■ **Your task**
Copy exactly the lines of the material below that fall between the line with "ATOM 164 C CA" and the line with "ATOM 195 N N", both of those lines included; pictures stay out.

■ **Data shown**
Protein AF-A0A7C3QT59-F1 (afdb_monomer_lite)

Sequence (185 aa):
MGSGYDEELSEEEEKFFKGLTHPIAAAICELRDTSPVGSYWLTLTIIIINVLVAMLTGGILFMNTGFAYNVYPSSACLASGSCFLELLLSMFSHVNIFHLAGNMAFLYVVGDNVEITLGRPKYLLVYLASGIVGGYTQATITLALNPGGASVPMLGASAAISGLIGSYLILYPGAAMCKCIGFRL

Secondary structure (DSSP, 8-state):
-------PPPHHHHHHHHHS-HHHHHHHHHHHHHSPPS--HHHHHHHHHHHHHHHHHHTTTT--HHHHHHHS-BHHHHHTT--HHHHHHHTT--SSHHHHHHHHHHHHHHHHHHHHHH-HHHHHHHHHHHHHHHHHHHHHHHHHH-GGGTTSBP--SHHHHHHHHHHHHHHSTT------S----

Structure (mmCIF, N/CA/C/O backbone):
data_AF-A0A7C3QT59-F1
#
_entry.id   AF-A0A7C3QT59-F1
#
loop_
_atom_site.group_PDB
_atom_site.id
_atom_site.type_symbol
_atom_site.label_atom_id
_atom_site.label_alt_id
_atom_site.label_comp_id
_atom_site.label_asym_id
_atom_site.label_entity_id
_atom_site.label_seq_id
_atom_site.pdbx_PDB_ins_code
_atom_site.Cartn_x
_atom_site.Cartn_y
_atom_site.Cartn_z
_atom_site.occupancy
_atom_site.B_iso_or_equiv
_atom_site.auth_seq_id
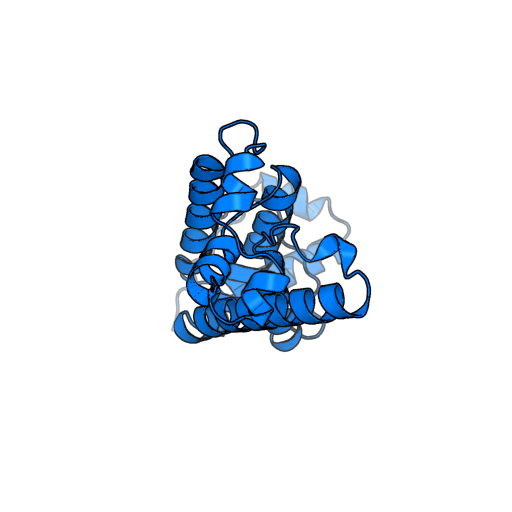_atom_site.auth_comp_id
_atom_site.auth_asym_id
_atom_site.auth_atom_id
_atom_site.pdbx_PDB_model_num
ATOM 1 N N . MET A 1 1 ? -19.785 11.047 31.332 1.00 33.38 1 MET A N 1
ATOM 2 C CA . MET A 1 1 ? -21.239 10.785 31.291 1.00 33.38 1 MET A CA 1
ATOM 3 C C . MET A 1 1 ? -21.780 11.706 30.213 1.00 33.38 1 MET A C 1
ATOM 5 O O . MET A 1 1 ? -21.714 12.901 30.418 1.00 33.38 1 MET A O 1
ATOM 9 N N . GLY A 1 2 ? -22.141 11.311 29.004 1.00 38.56 2 GLY A N 1
ATOM 10 C CA . GLY A 1 2 ? -22.540 10.032 28.438 1.00 38.56 2 GLY A CA 1
ATOM 11 C C . GLY A 1 2 ? -23.612 10.391 27.407 1.00 38.56 2 GLY A C 1
ATOM 12 O O . GLY A 1 2 ? -24.584 11.027 27.787 1.00 38.56 2 GLY A O 1
ATOM 13 N N . SER A 1 3 ? -23.406 10.054 26.139 1.00 31.02 3 SER A N 1
ATOM 14 C CA . SER A 1 3 ? -24.483 9.830 25.166 1.00 31.02 3 SER A CA 1
ATOM 15 C C . SER A 1 3 ? -23.829 9.225 23.928 1.00 31.02 3 SER A C 1
ATOM 17 O O . SER A 1 3 ? -23.294 9.936 23.074 1.00 31.02 3 SER A O 1
ATOM 19 N N . GLY A 1 4 ? -23.778 7.892 23.919 1.00 32.25 4 GLY A N 1
ATOM 20 C CA . GLY A 1 4 ? -23.587 7.135 22.693 1.00 32.25 4 GLY A CA 1
ATOM 21 C C . GLY A 1 4 ? -24.717 7.496 21.741 1.00 32.25 4 GLY A C 1
ATOM 22 O O . GLY A 1 4 ? -25.864 7.648 22.158 1.00 32.25 4 GLY A O 1
ATOM 23 N N . TYR A 1 5 ? -24.362 7.726 20.487 1.00 33.19 5 TYR A N 1
ATOM 24 C CA . TYR A 1 5 ? -25.335 7.741 19.414 1.00 33.19 5 TYR A CA 1
ATOM 25 C C . TYR A 1 5 ? -25.721 6.279 19.189 1.00 33.19 5 TYR A C 1
ATOM 27 O O . TYR A 1 5 ? -24.968 5.531 18.570 1.00 33.19 5 TYR A O 1
ATOM 35 N N . ASP A 1 6 ? -26.837 5.871 19.787 1.00 38.44 6 ASP A N 1
ATOM 36 C CA . ASP A 1 6 ? -27.481 4.595 19.506 1.00 38.44 6 ASP A CA 1
ATOM 37 C C . ASP A 1 6 ? -28.105 4.706 18.109 1.00 38.44 6 ASP A C 1
ATOM 39 O O . ASP A 1 6 ? -29.184 5.269 17.923 1.00 38.44 6 ASP A O 1
ATOM 43 N N . GLU A 1 7 ? -27.366 4.251 17.101 1.00 54.16 7 GLU A N 1
ATOM 44 C CA . GLU A 1 7 ? -27.872 4.071 15.743 1.00 54.16 7 GLU A CA 1
ATOM 45 C C . GLU A 1 7 ? -28.862 2.895 15.771 1.00 54.16 7 GLU A C 1
ATOM 47 O O . GLU A 1 7 ? -28.472 1.727 15.862 1.00 54.16 7 GLU A O 1
ATOM 52 N N . GLU A 1 8 ? -30.161 3.207 15.777 1.00 48.97 8 GLU A N 1
ATOM 53 C CA . GLU A 1 8 ? -31.234 2.220 15.644 1.00 48.97 8 GLU A CA 1
ATOM 54 C C . GLU A 1 8 ? -31.077 1.472 14.311 1.00 48.97 8 GLU A C 1
ATOM 56 O O . GLU A 1 8 ? -31.143 2.056 13.229 1.00 48.97 8 GLU A O 1
ATOM 61 N N . LEU A 1 9 ? -30.848 0.162 14.407 1.00 56.06 9 LEU A N 1
ATOM 62 C CA . LEU A 1 9 ? -30.796 -0.776 13.286 1.00 56.06 9 LEU A CA 1
ATOM 63 C C . LEU A 1 9 ? -32.056 -0.655 12.417 1.00 56.06 9 LEU A C 1
ATOM 65 O O . LEU A 1 9 ? -33.172 -0.717 12.935 1.00 56.06 9 LEU A O 1
ATOM 69 N N . SER A 1 10 ? -31.889 -0.554 11.097 1.00 58.00 10 SER A N 1
ATOM 70 C CA . SER A 1 10 ? -33.036 -0.546 10.186 1.00 58.00 10 SER A CA 1
ATOM 71 C C . SER A 1 10 ? -33.781 -1.892 10.233 1.00 58.00 10 SER A C 1
ATOM 73 O O . SER A 1 10 ? -33.175 -2.952 10.412 1.00 58.00 10 SER A O 1
ATOM 75 N N . GLU A 1 11 ? -35.109 -1.884 10.068 1.00 60.97 11 GLU A N 1
ATOM 76 C CA . GLU A 1 11 ? -35.941 -3.102 10.161 1.00 60.97 11 GLU A CA 1
ATOM 77 C C . GLU A 1 11 ? -35.506 -4.218 9.185 1.00 60.97 11 GLU A C 1
ATOM 79 O O . GLU A 1 11 ? -35.708 -5.409 9.452 1.00 60.97 11 GLU A O 1
ATOM 84 N N . GLU A 1 12 ? -34.899 -3.855 8.049 1.00 58.09 12 GLU A N 1
ATOM 85 C CA . GLU A 1 12 ? -34.341 -4.809 7.083 1.00 58.09 12 GLU A CA 1
ATOM 86 C C . GLU A 1 12 ? -33.076 -5.492 7.608 1.00 58.09 12 GLU A C 1
ATOM 88 O O . GLU A 1 12 ? -32.925 -6.710 7.464 1.00 58.09 12 GLU A O 1
ATOM 93 N N . GLU A 1 13 ? -32.199 -4.743 8.275 1.00 57.59 13 GLU A N 1
ATOM 94 C CA . GLU A 1 13 ? -31.005 -5.287 8.914 1.00 57.59 13 GLU A CA 1
ATOM 95 C C . GLU A 1 13 ? -31.387 -6.196 10.082 1.00 57.59 13 GLU A C 1
ATOM 97 O O . GLU A 1 13 ? -30.869 -7.306 10.191 1.00 57.59 13 GLU A O 1
ATOM 102 N N . GLU A 1 14 ? -32.354 -5.796 10.912 1.00 60.47 14 GLU A N 1
ATOM 103 C CA . GLU A 1 14 ? -32.833 -6.626 12.021 1.00 60.47 14 GLU A CA 1
ATOM 104 C C . GLU A 1 14 ? -33.402 -7.970 11.522 1.00 60.47 14 GLU A C 1
ATOM 106 O O . GLU A 1 14 ? -33.124 -9.027 12.099 1.00 60.47 14 GLU A O 1
ATOM 111 N N . LYS A 1 15 ? -34.149 -7.963 10.408 1.00 58.72 15 LYS A N 1
ATOM 112 C CA . LYS A 1 15 ? -34.643 -9.188 9.754 1.00 58.72 15 LYS A CA 1
ATOM 113 C C . LYS A 1 15 ? -33.522 -10.053 9.187 1.00 58.72 15 LYS A C 1
ATOM 115 O O . LYS A 1 15 ? -33.592 -11.276 9.311 1.00 58.72 15 LYS A O 1
ATOM 120 N N . PHE A 1 16 ? -32.498 -9.446 8.592 1.00 61.75 16 PHE A N 1
ATOM 121 C CA . PHE A 1 16 ? -31.323 -10.159 8.097 1.00 61.75 16 PHE A CA 1
ATOM 122 C C . PHE A 1 16 ? -30.547 -10.828 9.244 1.00 61.75 16 PHE A C 1
ATOM 124 O O . PHE A 1 16 ? -30.250 -12.022 9.177 1.00 61.75 16 PHE A O 1
ATOM 131 N N . PHE A 1 17 ? -30.308 -10.105 10.344 1.00 53.97 17 PHE A N 1
ATOM 132 C CA . PHE A 1 17 ? -29.611 -10.621 11.525 1.00 53.97 17 PHE A CA 1
ATOM 133 C C . PHE A 1 17 ? -30.394 -11.716 12.258 1.00 53.97 17 PHE A C 1
ATOM 135 O O . PHE A 1 17 ? -29.790 -12.681 12.721 1.00 53.97 17 PHE A O 1
ATOM 142 N N . LYS A 1 18 ? -31.729 -11.628 12.309 1.00 57.19 18 LYS A N 1
ATOM 143 C CA . LYS A 1 18 ? -32.594 -12.685 12.868 1.00 57.19 18 LYS A CA 1
ATOM 144 C C . LYS A 1 18 ? -32.613 -13.970 12.026 1.00 57.19 18 LYS A C 1
ATOM 146 O O . LYS A 1 18 ? -32.916 -15.031 12.565 1.00 57.19 18 LYS A O 1
ATOM 151 N N . GLY A 1 19 ? -32.306 -13.891 10.727 1.00 61.22 19 GLY A N 1
ATOM 152 C CA . GLY A 1 19 ? -32.225 -15.046 9.822 1.00 61.22 19 GLY A CA 1
ATOM 153 C C . GLY A 1 19 ? -30.891 -15.801 9.871 1.00 61.22 19 GLY A C 1
ATOM 154 O O . GLY A 1 19 ? -30.811 -16.948 9.429 1.00 61.22 19 GLY A O 1
ATOM 155 N N . LEU A 1 20 ? -29.846 -15.182 10.424 1.00 57.50 20 LEU A N 1
ATOM 156 C CA . LEU A 1 20 ? -28.545 -15.801 10.650 1.00 57.50 20 LEU A CA 1
ATOM 157 C C . LEU A 1 20 ? -28.607 -16.638 11.930 1.00 57.50 20 LEU A C 1
ATOM 159 O O . LEU A 1 20 ? -28.898 -16.128 13.009 1.00 57.50 20 LEU A O 1
ATOM 163 N N . THR A 1 21 ? -28.338 -17.941 11.821 1.00 58.66 21 THR A N 1
ATOM 164 C CA . THR A 1 21 ? -28.279 -18.835 12.983 1.00 58.66 21 THR A CA 1
ATOM 165 C C . THR A 1 21 ? -27.371 -18.227 14.061 1.00 58.66 21 THR A C 1
ATOM 167 O O . THR A 1 21 ? -26.275 -17.746 13.764 1.00 58.66 21 THR A O 1
ATOM 170 N N . HIS A 1 22 ? -27.845 -18.232 15.313 1.00 58.50 22 HIS A N 1
ATOM 171 C CA . HIS A 1 22 ? -27.283 -17.522 16.476 1.00 58.50 22 HIS A CA 1
ATOM 172 C C . HIS A 1 22 ? -25.746 -17.352 16.563 1.00 58.50 22 HIS A C 1
ATOM 174 O O . HIS A 1 22 ? -25.325 -16.255 16.932 1.00 58.50 22 HIS A O 1
ATOM 180 N N . PRO A 1 23 ? -24.882 -18.340 16.237 1.00 57.88 23 PRO A N 1
ATOM 181 C CA . PRO A 1 23 ? -23.430 -18.137 16.286 1.00 57.88 23 PRO A CA 1
ATOM 182 C C . PRO A 1 23 ? -22.892 -17.127 15.259 1.00 57.88 23 PRO A C 1
ATOM 184 O O . PRO A 1 23 ? -21.931 -16.422 15.554 1.00 57.88 23 PRO A O 1
ATOM 187 N N . ILE A 1 24 ? -23.496 -17.026 14.070 1.00 56.34 24 ILE A N 1
ATOM 188 C CA . ILE A 1 24 ? -23.010 -16.123 13.016 1.00 56.34 24 ILE A CA 1
ATOM 189 C C . ILE A 1 24 ? -23.434 -14.682 13.316 1.00 56.34 24 I
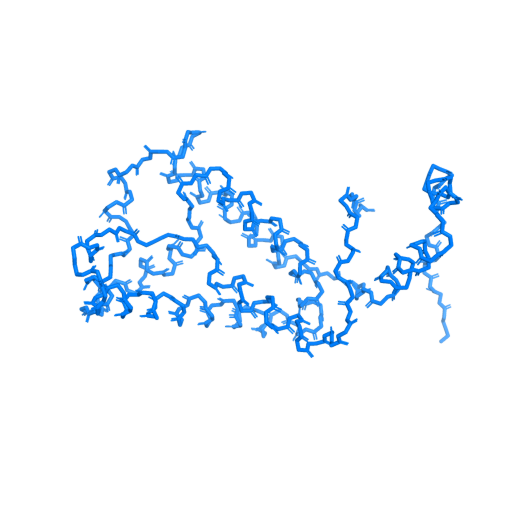LE A C 1
ATOM 191 O O . ILE A 1 24 ? -22.624 -13.766 13.208 1.00 56.34 24 ILE A O 1
ATOM 195 N N . ALA A 1 25 ? -24.677 -14.480 13.758 1.00 52.56 25 ALA A N 1
ATOM 196 C CA . ALA A 1 25 ? -25.170 -13.163 14.153 1.00 52.56 25 ALA A CA 1
ATOM 197 C C . ALA A 1 25 ? -24.394 -12.590 15.355 1.00 52.56 25 ALA A C 1
ATOM 199 O O . ALA A 1 25 ? -24.047 -11.411 15.345 1.00 52.56 25 ALA A O 1
ATOM 200 N N . ALA A 1 26 ? -24.059 -13.424 16.349 1.00 54.81 26 ALA A N 1
ATOM 201 C CA . ALA A 1 26 ? -23.243 -13.017 17.494 1.00 54.81 26 ALA A CA 1
ATOM 202 C C . ALA A 1 26 ? -21.818 -12.618 17.075 1.00 54.81 26 ALA A C 1
ATOM 204 O O . ALA A 1 26 ? -21.348 -11.555 17.470 1.00 54.81 26 ALA A O 1
ATOM 205 N N . ALA A 1 27 ? -21.174 -13.406 16.205 1.00 56.44 27 ALA A N 1
ATOM 206 C CA . ALA A 1 27 ? -19.848 -13.080 15.681 1.00 56.44 27 ALA A CA 1
ATOM 207 C C . ALA A 1 27 ? -19.846 -11.770 14.874 1.00 56.44 27 ALA A C 1
ATOM 209 O O . ALA A 1 27 ? -18.938 -10.959 15.023 1.00 56.44 27 ALA A O 1
ATOM 210 N N . ILE A 1 28 ? -20.870 -11.526 14.049 1.00 55.50 28 ILE A N 1
ATOM 211 C CA . ILE A 1 28 ? -20.977 -10.276 13.285 1.00 55.50 28 ILE A CA 1
ATOM 212 C C . ILE A 1 28 ? -21.240 -9.077 14.211 1.00 55.50 28 ILE A C 1
ATOM 214 O O . ILE A 1 28 ? -20.636 -8.023 14.021 1.00 55.50 28 ILE A O 1
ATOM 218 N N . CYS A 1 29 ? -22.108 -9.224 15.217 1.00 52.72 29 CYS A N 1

■ **Result of the task**
ATOM 164 C CA . THR A 1 21 ? -28.279 -18.835 12.983 1.00 58.66 21 THR A CA 1
ATOM 165 C C . THR A 1 21 ? -27.371 -18.227 14.061 1.00 58.66 21 THR A C 1
ATOM 167 O O . THR A 1 21 ? -26.275 -17.746 13.764 1.00 58.66 21 THR A O 1
ATOM 170 N N . HIS A 1 22 ? -27.845 -18.232 15.313 1.00 58.50 22 HIS A N 1
ATOM 171 C CA . HIS A 1 22 ? -27.283 -17.522 16.476 1.00 58.50 22 HIS A CA 1
ATOM 172 C C . HIS A 1 22 ? -25.746 -17.352 16.563 1.00 58.50 22 HIS A C 1
ATOM 174 O O . HIS A 1 22 ? -25.325 -16.255 16.932 1.00 58.50 22 HIS A O 1
ATOM 180 N N . PRO A 1 23 ? -24.882 -18.340 16.237 1.00 57.88 23 PRO A N 1
ATOM 181 C CA . PRO A 1 23 ? -23.430 -18.137 16.286 1.00 57.88 23 PRO A CA 1
ATOM 182 C C . PRO A 1 23 ? -22.892 -17.127 15.259 1.00 57.88 23 PRO A C 1
ATOM 184 O O . PRO A 1 23 ? -21.931 -16.422 15.554 1.00 57.88 23 PRO A O 1
ATOM 187 N N . ILE A 1 24 ? -23.496 -17.026 14.070 1.00 56.34 24 ILE A N 1
ATOM 188 C CA . ILE A 1 24 ? -23.010 -16.123 13.016 1.00 56.34 24 ILE A CA 1
ATOM 189 C C . ILE A 1 24 ? -23.434 -14.682 13.316 1.00 56.34 24 I
LE A C 1
ATOM 191 O O . ILE A 1 24 ? -22.624 -13.766 13.208 1.00 56.34 24 ILE A O 1
ATOM 195 N N . ALA A 1 25 ? -24.677 -14.480 13.758 1.00 52.56 25 ALA A N 1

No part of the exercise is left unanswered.